Have you heard the rumors? Chinese cell phone giant Huawei is allegedly interested in acquiring Nokia. Or not interested at all. Or something. But the very prospect of a Nokia acquisition, no matter how unlikely, has got me wondering again about the future of Windows Phone. And while there are all kinds of possibilities here, only one of them makes sense.

First, the rumor: The Financial Times reported this week that Richard Yu, the head of consumer products at Huawei as considering a Nokia acquisition or similar. “Maybe the combination has some synergies but depends on the willingness of Nokia,” he’s quoted as saying. “We are open-minded.” The issue for Huawei is that it is growing quickly, wants out of the feature phone business, and may need to make some acquisitions to compete head-to-head with the industry’s biggest players, Samsung and Apple.

That said, Huawei is also unsure about Windows Phone’s prospects, which is certainly understandable given its 3 percent market share worldwide (or about 5 percent in the US). “Whether Windows Phone [will be] successful is difficult to say,” he added. “It has a very small market share. [Windows Phones] is weak but still requires a license fee. That’s not good. Android is free.”

In the wake of the FT report, Huawei issued a statement noting that it has “has no plans to acquire Nokia.”

So here’s the thing.

Three years into Windows Phone, market share and usage remains small. The smart phone market has coalesced into a duopoly (as with the PC market before it) with Android playing the dominant role and Apple (again) picking up the remainder, in this case with iOS/iPhone.

In the tiny world of Windows Phone, things have likewise coalesced in a similar manner. With Samsung dropping off sharply in this space (understandable given its Android successes), Nokia now controls about 80 percent of the market for Windows Phone handsets, and HTC (another Android maker) picking up most of the rest. (Huawei also makes a Windows Phone handset.)
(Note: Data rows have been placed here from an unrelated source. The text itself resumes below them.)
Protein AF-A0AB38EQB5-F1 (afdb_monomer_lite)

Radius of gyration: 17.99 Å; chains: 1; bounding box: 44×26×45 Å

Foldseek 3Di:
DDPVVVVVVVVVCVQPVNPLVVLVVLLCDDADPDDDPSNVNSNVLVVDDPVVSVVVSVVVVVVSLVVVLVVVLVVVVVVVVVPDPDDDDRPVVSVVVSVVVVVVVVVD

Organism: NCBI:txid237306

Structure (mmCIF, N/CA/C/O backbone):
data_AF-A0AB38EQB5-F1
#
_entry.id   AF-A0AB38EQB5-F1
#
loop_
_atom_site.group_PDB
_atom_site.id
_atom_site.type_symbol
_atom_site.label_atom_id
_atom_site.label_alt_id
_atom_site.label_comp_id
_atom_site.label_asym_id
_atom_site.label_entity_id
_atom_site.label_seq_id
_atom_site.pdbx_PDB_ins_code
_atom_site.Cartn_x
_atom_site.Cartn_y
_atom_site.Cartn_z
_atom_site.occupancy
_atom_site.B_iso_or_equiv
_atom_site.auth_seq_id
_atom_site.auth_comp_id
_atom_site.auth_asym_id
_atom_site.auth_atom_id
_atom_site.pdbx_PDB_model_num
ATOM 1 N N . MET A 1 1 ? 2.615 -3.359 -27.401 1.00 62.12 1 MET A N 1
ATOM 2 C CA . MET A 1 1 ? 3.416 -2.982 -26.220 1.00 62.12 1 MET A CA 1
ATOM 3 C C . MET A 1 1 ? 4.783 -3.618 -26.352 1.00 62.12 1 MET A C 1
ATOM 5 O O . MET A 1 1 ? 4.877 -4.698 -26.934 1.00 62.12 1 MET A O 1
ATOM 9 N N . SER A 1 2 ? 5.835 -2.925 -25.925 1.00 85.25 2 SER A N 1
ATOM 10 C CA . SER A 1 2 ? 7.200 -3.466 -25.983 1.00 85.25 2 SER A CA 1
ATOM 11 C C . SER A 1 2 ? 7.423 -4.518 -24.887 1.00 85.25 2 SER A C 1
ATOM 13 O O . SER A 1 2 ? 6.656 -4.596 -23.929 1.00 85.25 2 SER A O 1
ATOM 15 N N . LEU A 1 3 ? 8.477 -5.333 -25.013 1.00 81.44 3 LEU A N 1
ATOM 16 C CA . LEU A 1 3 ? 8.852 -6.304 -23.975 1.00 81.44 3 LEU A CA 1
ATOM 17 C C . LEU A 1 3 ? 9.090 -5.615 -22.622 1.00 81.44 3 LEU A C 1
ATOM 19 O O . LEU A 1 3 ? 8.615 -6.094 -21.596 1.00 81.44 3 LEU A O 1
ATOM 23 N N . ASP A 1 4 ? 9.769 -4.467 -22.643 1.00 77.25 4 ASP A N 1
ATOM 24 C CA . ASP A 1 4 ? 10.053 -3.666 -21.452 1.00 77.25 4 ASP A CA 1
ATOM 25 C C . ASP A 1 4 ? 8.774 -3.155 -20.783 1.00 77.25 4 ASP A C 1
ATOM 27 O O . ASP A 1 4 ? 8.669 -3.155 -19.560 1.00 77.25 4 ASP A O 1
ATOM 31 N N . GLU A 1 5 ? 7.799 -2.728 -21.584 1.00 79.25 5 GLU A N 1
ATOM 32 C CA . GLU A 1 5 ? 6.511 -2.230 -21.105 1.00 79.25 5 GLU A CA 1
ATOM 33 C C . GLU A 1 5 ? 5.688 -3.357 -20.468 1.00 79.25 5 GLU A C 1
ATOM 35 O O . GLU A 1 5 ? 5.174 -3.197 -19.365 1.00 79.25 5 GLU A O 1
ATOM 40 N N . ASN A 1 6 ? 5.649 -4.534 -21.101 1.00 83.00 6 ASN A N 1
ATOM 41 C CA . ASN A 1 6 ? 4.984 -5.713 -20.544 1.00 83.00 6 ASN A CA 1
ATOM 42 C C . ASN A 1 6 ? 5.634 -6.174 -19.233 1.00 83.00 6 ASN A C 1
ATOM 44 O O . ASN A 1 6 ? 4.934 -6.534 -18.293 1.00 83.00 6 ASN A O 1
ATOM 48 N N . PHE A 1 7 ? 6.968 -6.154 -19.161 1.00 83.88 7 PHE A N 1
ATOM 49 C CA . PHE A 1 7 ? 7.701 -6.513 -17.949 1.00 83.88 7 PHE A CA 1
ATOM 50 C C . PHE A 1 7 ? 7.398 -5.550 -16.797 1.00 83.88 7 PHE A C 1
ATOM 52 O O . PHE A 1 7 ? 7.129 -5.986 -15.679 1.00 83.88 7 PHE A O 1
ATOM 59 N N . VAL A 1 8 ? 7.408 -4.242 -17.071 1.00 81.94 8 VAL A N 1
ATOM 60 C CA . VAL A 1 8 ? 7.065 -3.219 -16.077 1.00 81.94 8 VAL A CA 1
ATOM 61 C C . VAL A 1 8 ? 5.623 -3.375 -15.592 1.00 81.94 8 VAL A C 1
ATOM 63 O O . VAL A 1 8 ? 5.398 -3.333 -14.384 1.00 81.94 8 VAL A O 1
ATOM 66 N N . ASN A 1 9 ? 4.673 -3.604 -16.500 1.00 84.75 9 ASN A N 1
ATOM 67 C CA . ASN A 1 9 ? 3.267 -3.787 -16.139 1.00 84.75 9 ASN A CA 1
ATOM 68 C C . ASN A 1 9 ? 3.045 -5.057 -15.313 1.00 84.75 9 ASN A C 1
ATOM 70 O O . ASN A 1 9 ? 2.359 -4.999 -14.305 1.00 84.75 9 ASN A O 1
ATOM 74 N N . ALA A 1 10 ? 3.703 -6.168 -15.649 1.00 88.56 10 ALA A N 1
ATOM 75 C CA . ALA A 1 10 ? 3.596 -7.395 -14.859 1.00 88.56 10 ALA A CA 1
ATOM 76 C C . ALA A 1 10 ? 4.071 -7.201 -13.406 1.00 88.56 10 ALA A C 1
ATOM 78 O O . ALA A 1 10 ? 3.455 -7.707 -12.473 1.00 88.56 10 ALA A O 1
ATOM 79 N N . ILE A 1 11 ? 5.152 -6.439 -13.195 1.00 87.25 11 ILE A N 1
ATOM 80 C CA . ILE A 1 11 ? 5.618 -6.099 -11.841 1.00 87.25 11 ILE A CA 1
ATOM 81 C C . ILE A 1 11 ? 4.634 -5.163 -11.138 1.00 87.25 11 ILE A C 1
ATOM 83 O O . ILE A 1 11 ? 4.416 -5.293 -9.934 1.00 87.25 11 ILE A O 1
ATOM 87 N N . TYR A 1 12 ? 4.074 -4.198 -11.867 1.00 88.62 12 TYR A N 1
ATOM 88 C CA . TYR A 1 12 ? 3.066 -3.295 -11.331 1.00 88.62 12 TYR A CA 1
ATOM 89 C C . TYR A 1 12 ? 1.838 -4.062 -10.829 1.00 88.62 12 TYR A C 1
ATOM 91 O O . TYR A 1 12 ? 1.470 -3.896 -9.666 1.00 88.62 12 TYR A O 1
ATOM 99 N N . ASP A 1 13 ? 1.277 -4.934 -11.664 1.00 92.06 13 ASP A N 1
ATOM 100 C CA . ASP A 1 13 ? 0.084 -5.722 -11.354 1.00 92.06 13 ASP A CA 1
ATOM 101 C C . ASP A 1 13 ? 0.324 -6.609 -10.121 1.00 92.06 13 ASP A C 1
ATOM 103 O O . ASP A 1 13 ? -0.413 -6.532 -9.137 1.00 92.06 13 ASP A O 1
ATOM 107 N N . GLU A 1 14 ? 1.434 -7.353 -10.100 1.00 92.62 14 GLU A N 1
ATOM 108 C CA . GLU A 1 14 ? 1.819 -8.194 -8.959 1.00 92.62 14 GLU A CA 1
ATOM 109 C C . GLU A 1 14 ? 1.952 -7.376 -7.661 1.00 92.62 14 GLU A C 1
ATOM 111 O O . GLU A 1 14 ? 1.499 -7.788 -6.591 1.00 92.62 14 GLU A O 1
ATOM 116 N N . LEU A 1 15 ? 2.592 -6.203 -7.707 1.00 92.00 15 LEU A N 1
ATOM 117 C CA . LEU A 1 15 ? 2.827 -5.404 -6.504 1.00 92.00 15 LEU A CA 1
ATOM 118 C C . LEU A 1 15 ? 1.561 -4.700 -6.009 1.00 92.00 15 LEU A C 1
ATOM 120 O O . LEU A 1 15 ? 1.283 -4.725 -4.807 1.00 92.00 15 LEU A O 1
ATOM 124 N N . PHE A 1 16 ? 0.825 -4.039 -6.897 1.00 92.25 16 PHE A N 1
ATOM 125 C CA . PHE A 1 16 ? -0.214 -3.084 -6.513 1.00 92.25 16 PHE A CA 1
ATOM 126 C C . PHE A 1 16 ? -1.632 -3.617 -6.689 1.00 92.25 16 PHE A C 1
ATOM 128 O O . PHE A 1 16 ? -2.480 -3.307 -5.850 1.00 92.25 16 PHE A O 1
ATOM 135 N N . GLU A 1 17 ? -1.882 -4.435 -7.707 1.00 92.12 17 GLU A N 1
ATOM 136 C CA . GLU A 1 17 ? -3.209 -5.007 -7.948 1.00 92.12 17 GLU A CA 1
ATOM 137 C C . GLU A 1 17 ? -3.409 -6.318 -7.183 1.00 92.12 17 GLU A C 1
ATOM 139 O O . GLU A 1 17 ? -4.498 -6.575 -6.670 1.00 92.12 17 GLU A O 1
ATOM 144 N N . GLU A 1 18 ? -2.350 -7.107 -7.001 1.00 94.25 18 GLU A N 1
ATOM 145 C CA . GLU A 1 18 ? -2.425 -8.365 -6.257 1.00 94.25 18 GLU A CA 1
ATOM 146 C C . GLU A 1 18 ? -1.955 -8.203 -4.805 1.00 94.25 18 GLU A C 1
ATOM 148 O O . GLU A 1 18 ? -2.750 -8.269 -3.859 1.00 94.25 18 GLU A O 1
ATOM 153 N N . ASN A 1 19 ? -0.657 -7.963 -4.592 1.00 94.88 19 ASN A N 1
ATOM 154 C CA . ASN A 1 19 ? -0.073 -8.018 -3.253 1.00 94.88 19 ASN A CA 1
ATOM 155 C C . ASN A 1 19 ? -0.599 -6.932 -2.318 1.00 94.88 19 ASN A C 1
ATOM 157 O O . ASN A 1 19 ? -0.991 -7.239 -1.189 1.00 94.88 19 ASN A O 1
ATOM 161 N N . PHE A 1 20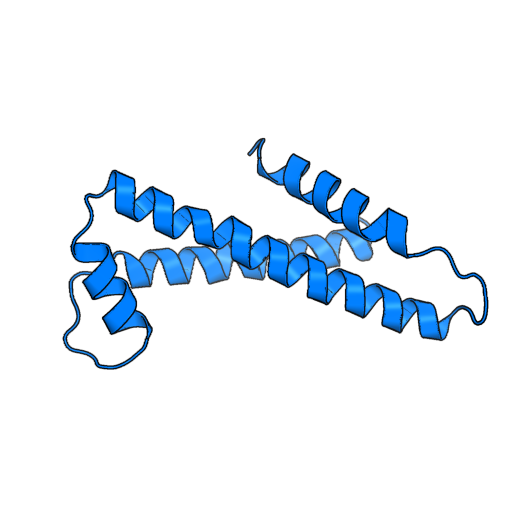 ? -0.624 -5.674 -2.762 1.00 96.12 20 PHE A N 1
ATOM 162 C CA . PHE A 1 20 ? -1.112 -4.577 -1.931 1.00 96.12 20 PHE A CA 1
ATOM 163 C C . PHE A 1 20 ? -2.575 -4.780 -1.525 1.00 96.12 20 PHE A C 1
ATOM 165 O O . PHE A 1 20 ? -2.904 -4.604 -0.351 1.00 96.12 20 PHE A O 1
ATOM 172 N N . ASN A 1 21 ? -3.439 -5.186 -2.458 1.00 95.75 21 ASN A N 1
ATOM 173 C CA . ASN A 1 21 ? -4.851 -5.431 -2.167 1.00 95.75 21 ASN A CA 1
ATOM 174 C C . ASN A 1 21 ? -5.019 -6.568 -1.151 1.00 95.75 21 ASN A C 1
ATOM 176 O O . ASN A 1 21 ? -5.712 -6.387 -0.149 1.00 95.75 21 ASN A O 1
ATOM 180 N N . ARG A 1 22 ? -4.273 -7.669 -1.304 1.00 95.62 22 ARG A N 1
ATOM 181 C CA . ARG A 1 22 ? -4.239 -8.748 -0.307 1.00 95.62 22 ARG A CA 1
ATOM 182 C C . ARG A 1 22 ? -3.788 -8.255 1.072 1.00 95.62 22 ARG A C 1
ATOM 184 O O . ARG A 1 22 ? -4.402 -8.590 2.083 1.00 95.62 22 ARG A O 1
ATOM 191 N N . TYR A 1 23 ? -2.724 -7.454 1.148 1.00 94.69 23 TYR A N 1
ATOM 192 C CA . TYR A 1 23 ? -2.253 -6.908 2.427 1.00 94.69 23 TYR A CA 1
ATOM 193 C C . TYR A 1 23 ? -3.276 -5.961 3.048 1.00 94.69 23 TYR A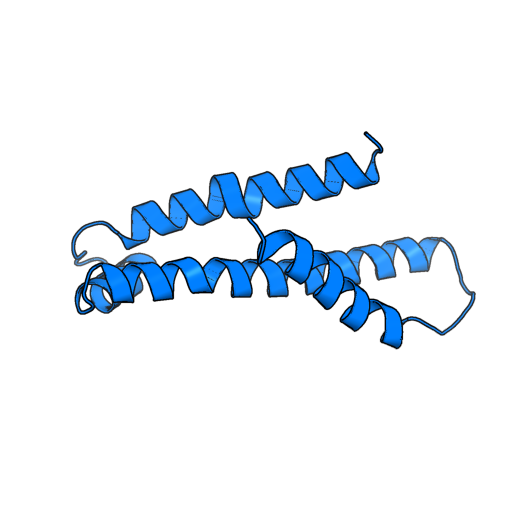 C 1
ATOM 195 O O . TYR A 1 23 ? -3.536 -6.043 4.247 1.00 94.69 23 TYR A O 1
ATOM 203 N N . LYS A 1 24 ? -3.894 -5.099 2.240 1.00 95.81 24 LYS A N 1
ATOM 204 C CA . LYS A 1 24 ? -4.959 -4.196 2.671 1.00 95.81 24 LYS A CA 1
ATOM 205 C C . LYS A 1 24 ? -6.129 -4.972 3.268 1.00 95.81 24 LYS A C 1
ATOM 207 O O . LYS A 1 24 ? -6.615 -4.583 4.327 1.00 95.81 24 LYS A O 1
ATOM 212 N N . GLU A 1 25 ? -6.567 -6.058 2.640 1.00 95.88 25 GLU A N 1
ATOM 213 C CA . GLU A 1 25 ? -7.635 -6.911 3.173 1.00 95.88 25 GLU A CA 1
ATOM 214 C C . GLU A 1 25 ? -7.245 -7.524 4.521 1.00 95.88 25 GLU A C 1
ATOM 216 O O . GLU A 1 25 ? -7.972 -7.371 5.501 1.00 95.88 25 GLU A O 1
ATOM 221 N N . ILE A 1 26 ? -6.060 -8.138 4.610 1.00 94.88 26 ILE A N 1
ATOM 222 C CA . ILE A 1 26 ? -5.558 -8.767 5.843 1.00 94.88 26 ILE A CA 1
ATOM 223 C C . ILE A 1 26 ? -5.428 -7.750 6.986 1.00 94.88 26 ILE A C 1
ATOM 225 O O . ILE A 1 26 ? -5.710 -8.081 8.138 1.00 94.88 26 ILE A O 1
ATOM 229 N N . LEU A 1 27 ? -4.988 -6.526 6.697 1.00 95.62 27 LEU A N 1
ATOM 230 C CA . LEU A 1 27 ? -4.769 -5.482 7.701 1.00 95.62 27 LEU A CA 1
ATOM 231 C C . LEU A 1 27 ? -6.057 -4.780 8.149 1.00 95.62 27 LEU A C 1
ATOM 233 O O . LEU A 1 27 ? -6.071 -4.205 9.233 1.00 95.62 27 LEU A O 1
ATOM 237 N N . ASN A 1 28 ? -7.129 -4.840 7.352 1.00 95.62 28 ASN A N 1
ATOM 238 C CA . ASN A 1 28 ? -8.446 -4.305 7.720 1.00 95.62 28 ASN A CA 1
ATOM 239 C C . ASN A 1 28 ? -9.349 -5.324 8.430 1.00 95.62 28 ASN A C 1
ATOM 241 O O . ASN A 1 28 ? -10.455 -4.978 8.844 1.00 95.62 28 ASN A O 1
ATOM 245 N N . GLN A 1 29 ? -8.903 -6.571 8.579 1.00 94.75 29 GLN A N 1
ATOM 246 C CA . GLN A 1 29 ? -9.634 -7.563 9.359 1.00 94.75 29 GLN A CA 1
ATOM 247 C C . GLN A 1 29 ? -9.746 -7.151 10.845 1.00 94.75 29 GLN A C 1
ATOM 249 O O . GLN A 1 29 ? -8.977 -6.314 11.326 1.00 94.75 29 GLN A O 1
ATOM 254 N N . PRO A 1 30 ? -10.689 -7.742 11.599 1.00 92.81 30 PRO A N 1
ATOM 255 C CA . PRO A 1 30 ? -10.807 -7.520 13.038 1.00 92.81 30 PRO A CA 1
ATOM 256 C C . PRO A 1 30 ? -9.564 -7.969 13.815 1.00 92.81 30 PRO A C 1
ATOM 258 O O . PRO A 1 30 ? -8.834 -8.856 13.367 1.00 92.81 30 PRO A O 1
ATOM 261 N N . ILE A 1 31 ? -9.377 -7.386 15.004 1.00 91.25 31 ILE A N 1
ATOM 262 C CA . ILE A 1 31 ? -8.287 -7.693 15.947 1.00 91.25 31 ILE A CA 1
ATOM 263 C C . ILE A 1 31 ? -8.039 -9.204 16.045 1.00 91.25 31 ILE A C 1
ATOM 265 O O . ILE A 1 31 ? -8.968 -10.002 16.159 1.00 91.25 31 ILE A O 1
ATOM 269 N N . ASP A 1 32 ? -6.762 -9.568 16.021 1.00 88.88 32 ASP A N 1
ATOM 270 C CA . ASP A 1 32 ? -6.274 -10.942 16.012 1.00 88.88 32 ASP A CA 1
ATOM 271 C C . ASP A 1 32 ? -5.430 -11.216 17.260 1.00 88.88 32 ASP A C 1
ATOM 273 O O . ASP A 1 32 ? -4.561 -10.425 17.623 1.00 88.88 32 ASP A O 1
ATOM 277 N N . HIS A 1 33 ? -5.640 -12.349 17.925 1.00 91.56 33 HIS A N 1
ATOM 278 C CA . HIS A 1 33 ? -4.820 -12.756 19.073 1.00 91.56 33 HIS A CA 1
ATOM 279 C C . HIS A 1 33 ? -3.549 -13.528 18.669 1.00 91.56 33 HIS A C 1
ATOM 281 O O . HIS A 1 33 ? -2.804 -14.001 19.535 1.00 91.56 33 HIS A O 1
ATOM 287 N N . GLY A 1 34 ? -3.292 -13.649 17.365 1.00 90.50 34 GLY A N 1
ATOM 288 C CA . GLY A 1 34 ? -2.059 -14.158 16.786 1.00 90.50 34 GLY A CA 1
ATOM 289 C C . GLY A 1 34 ? -0.817 -13.372 17.214 1.00 90.50 34 GLY A C 1
ATOM 290 O O . GLY A 1 34 ? -0.873 -12.259 17.740 1.00 90.50 34 GLY A O 1
ATOM 291 N N . LYS A 1 35 ? 0.353 -13.983 17.009 1.00 91.69 35 LYS A N 1
ATOM 292 C CA . LYS A 1 35 ? 1.656 -13.407 17.400 1.00 91.69 35 LYS A CA 1
ATOM 293 C C . LYS A 1 35 ? 2.533 -13.016 16.214 1.00 91.69 35 LYS A C 1
ATOM 295 O O . LYS A 1 35 ? 3.631 -12.490 16.440 1.00 91.69 35 LYS A O 1
ATOM 300 N N . ASP A 1 36 ? 2.076 -13.292 14.996 1.00 93.94 36 ASP A N 1
ATOM 301 C CA . ASP A 1 36 ? 2.767 -12.963 13.757 1.00 93.94 36 ASP A CA 1
ATOM 302 C C . ASP A 1 36 ? 2.723 -11.456 13.459 1.00 93.94 36 ASP A C 1
ATOM 304 O O . ASP A 1 36 ? 2.054 -10.665 14.133 1.00 93.94 36 ASP A O 1
ATOM 308 N N . SER A 1 37 ? 3.497 -11.046 12.457 1.00 94.00 37 SER A N 1
ATOM 309 C CA . SER A 1 37 ? 3.638 -9.639 12.088 1.00 94.00 37 SER A CA 1
ATOM 310 C C . SER A 1 37 ? 2.327 -9.015 11.604 1.00 94.00 37 SER A C 1
ATOM 312 O O . SER A 1 37 ? 2.096 -7.840 11.888 1.00 94.00 37 SER A O 1
ATOM 314 N N . PHE A 1 38 ? 1.456 -9.774 10.926 1.00 92.62 38 PHE A N 1
ATOM 315 C CA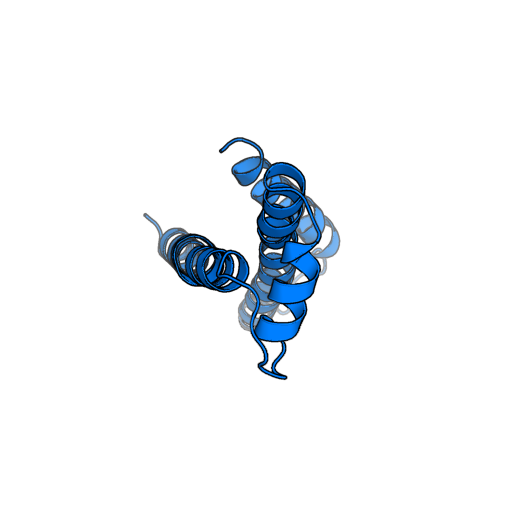 . PHE A 1 38 ? 0.167 -9.259 10.464 1.00 92.62 38 PHE A CA 1
ATOM 316 C C . PH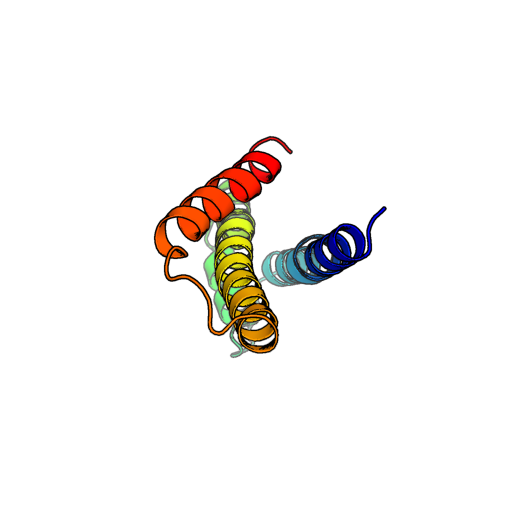E A 1 38 ? -0.789 -9.050 11.632 1.00 92.62 38 PHE A C 1
ATOM 318 O O . PHE A 1 38 ? -1.388 -7.980 11.712 1.00 92.62 38 PHE A O 1
ATOM 325 N N . ALA A 1 39 ? -0.871 -9.992 12.575 1.00 94.38 39 ALA A N 1
ATOM 326 C CA . ALA A 1 39 ? -1.683 -9.830 13.782 1.00 94.38 39 ALA A CA 1
ATOM 327 C C . ALA A 1 39 ? -1.276 -8.577 14.580 1.00 94.38 39 ALA A C 1
ATOM 329 O O . ALA A 1 39 ? -2.120 -7.763 14.958 1.00 94.38 39 ALA A O 1
ATOM 330 N N . ARG A 1 40 ? 0.033 -8.351 14.769 1.00 95.31 40 ARG A N 1
ATOM 331 C CA . ARG A 1 40 ? 0.537 -7.149 15.461 1.00 95.31 40 ARG A CA 1
ATOM 332 C C . ARG A 1 40 ? 0.195 -5.860 14.719 1.00 95.31 40 ARG A C 1
ATOM 334 O O . ARG A 1 40 ? -0.262 -4.909 15.349 1.00 95.31 40 ARG A O 1
ATOM 341 N N . ALA A 1 41 ? 0.414 -5.826 13.404 1.00 95.12 41 ALA A N 1
ATOM 342 C CA . ALA A 1 41 ? 0.128 -4.648 12.591 1.00 95.12 41 ALA A CA 1
ATOM 343 C C . ALA A 1 41 ? -1.373 -4.335 12.579 1.00 95.12 41 ALA A C 1
ATOM 345 O O . ALA A 1 41 ? -1.763 -3.197 12.819 1.00 95.12 41 ALA A O 1
ATOM 346 N N . ARG A 1 42 ? -2.217 -5.353 12.389 1.00 95.19 42 ARG A N 1
ATOM 347 C CA . ARG A 1 42 ? -3.677 -5.240 12.427 1.00 95.19 42 ARG A CA 1
ATOM 348 C C . ARG A 1 42 ? -4.170 -4.678 13.757 1.00 95.19 42 ARG A C 1
ATOM 350 O O . ARG A 1 42 ? -4.956 -3.738 13.765 1.00 95.19 42 ARG A O 1
ATOM 357 N N . ASN A 1 43 ? -3.675 -5.204 14.875 1.00 95.56 43 ASN A N 1
ATOM 358 C CA . ASN A 1 43 ? -4.082 -4.743 16.203 1.00 95.56 43 ASN A CA 1
ATOM 359 C C . ASN A 1 43 ? -3.670 -3.294 16.466 1.00 95.56 43 ASN A C 1
ATOM 361 O O . ASN A 1 43 ? -4.436 -2.551 17.069 1.00 95.56 43 ASN A O 1
ATOM 365 N N . ALA A 1 44 ? -2.487 -2.882 16.001 1.00 95.56 44 ALA A N 1
ATOM 366 C CA . ALA A 1 44 ? -2.059 -1.490 16.089 1.00 95.56 44 ALA A CA 1
ATOM 367 C C . ALA A 1 44 ? -2.936 -0.573 15.219 1.00 95.56 44 ALA A C 1
ATOM 369 O O . ALA A 1 44 ? -3.377 0.475 15.680 1.00 95.56 44 ALA A O 1
ATOM 370 N N . LEU A 1 45 ? -3.237 -0.990 13.986 1.00 96.56 45 LEU A N 1
ATOM 371 C CA . LEU A 1 45 ? -4.099 -0.247 13.063 1.00 96.56 45 LEU A CA 1
ATOM 372 C C . LEU A 1 45 ? -5.556 -0.166 13.536 1.00 96.56 45 LEU A C 1
ATOM 374 O O . LEU A 1 45 ? -6.247 0.784 13.189 1.00 96.56 45 LEU A O 1
ATOM 378 N N . ALA A 1 46 ? -6.032 -1.129 14.327 1.00 95.00 46 ALA A N 1
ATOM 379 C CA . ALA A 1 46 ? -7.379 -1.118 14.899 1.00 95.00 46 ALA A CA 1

But Nokia is a big fish in a small pond. After selling 13.4 million Windows Phone handsets in 2012 and 5.6 million in Q1 2013 alone, things are of course looking up for Nokia in some ways. But the firm has fallen far from its heyday and it’s hard to imagine it ever recapturing its previous position in the market. (Apple, by comparison, was the number two smart phone maker in Q1 2013 when it sold 37.4 million iPhones.)

I admire Nokia deeply. In a series of “Nokia Advantage” articles, I’ve sought to call out various things the firm does above and beyond what any other Windows Phone handset makers—and even non-Windows Phone competitors, in some cases—offer. But it’s a fact that what I consider to be the superior smart phone platform is not only not popular but in many cases simply non-existent in consumers’ minds. And the company that dominates this tiny market, Nokia, is in tough shape.

How tough?

When news of Huawei’s supposed interest in a Nokia acquisition hit Wall Street, Nokia’s stock jumped 4 percent. To … wait for it … $4.12. Ugh. And it’s since settled back down to $3.86 or so. Put simply, Nokia is an attractive acquisition target. A cheap date.

It’s also relatively cash poor. The firm has less than $5 billion in cash or cash-like assets. By comparison, Microsoft has $74 billion in comparable assets. Apple has $145 billion. (And it generated $12.5 billion in cash flow in Q1 2013 alone.)

This is part of the reason that Nokia needed a partner in the smart phone space: It simply didn’t have the resources (or time) to develop a new smart phone platform that could compete more effectively with Android and iPhone.

But Nokia also isn’t turning around Windows Phone, at least not fast enough. And Windows Phone isn’t helping Nokia turn its own fortunes around either. Maybe something needs to give.

Mulling this over, I can think of a few options that make at least as much sense as Huawei acquiring Nokia. But the clear winner here is Microsoft buys Nokia. And in so doing, it ends Windows Phone licensing and simply makes their own Surface phones and accessories using proven Nokia know-how. In fact, if a Huawei purchase of Nokia ever does become a possibility, I recommend pulling the trigger on this immediately. The last thing we need is another Chinese company buying a former Scandinavian superstar (See: Volvo.) Closer to home, this wouldn’t be good for Microsoft or Windows Phone either, unless what you’re after is a flood of low-end phones in China. (OK, that’s kind of happening already.)

Put simply, Nokia is the best thing that’s ever happened to Windows Phone. And if necessary, Microsoft should protect this firm just as it would any other core asset. Hell, I don’t even see a reason to wait.

Update

In one of the weirdest coincidences I've experienced recently, Mary Jo Foley—not knowing I was just publishing this post—just forwarded me a link to a Wall Street Journal report that claims that Microsoft has indeed been trying to acquire Nokia in recent days and that talks have broken down.

“Microsoft was recently in advanced discussions with Nokia about a purchase of the Finnish company's device business, according to people familiar with the matter, in a marriage that could have reshaped the mobile-phone industry,” the report states. “The talks have faltered, they said. One person said talks took place as recently as this month but aren't likely to be revived.”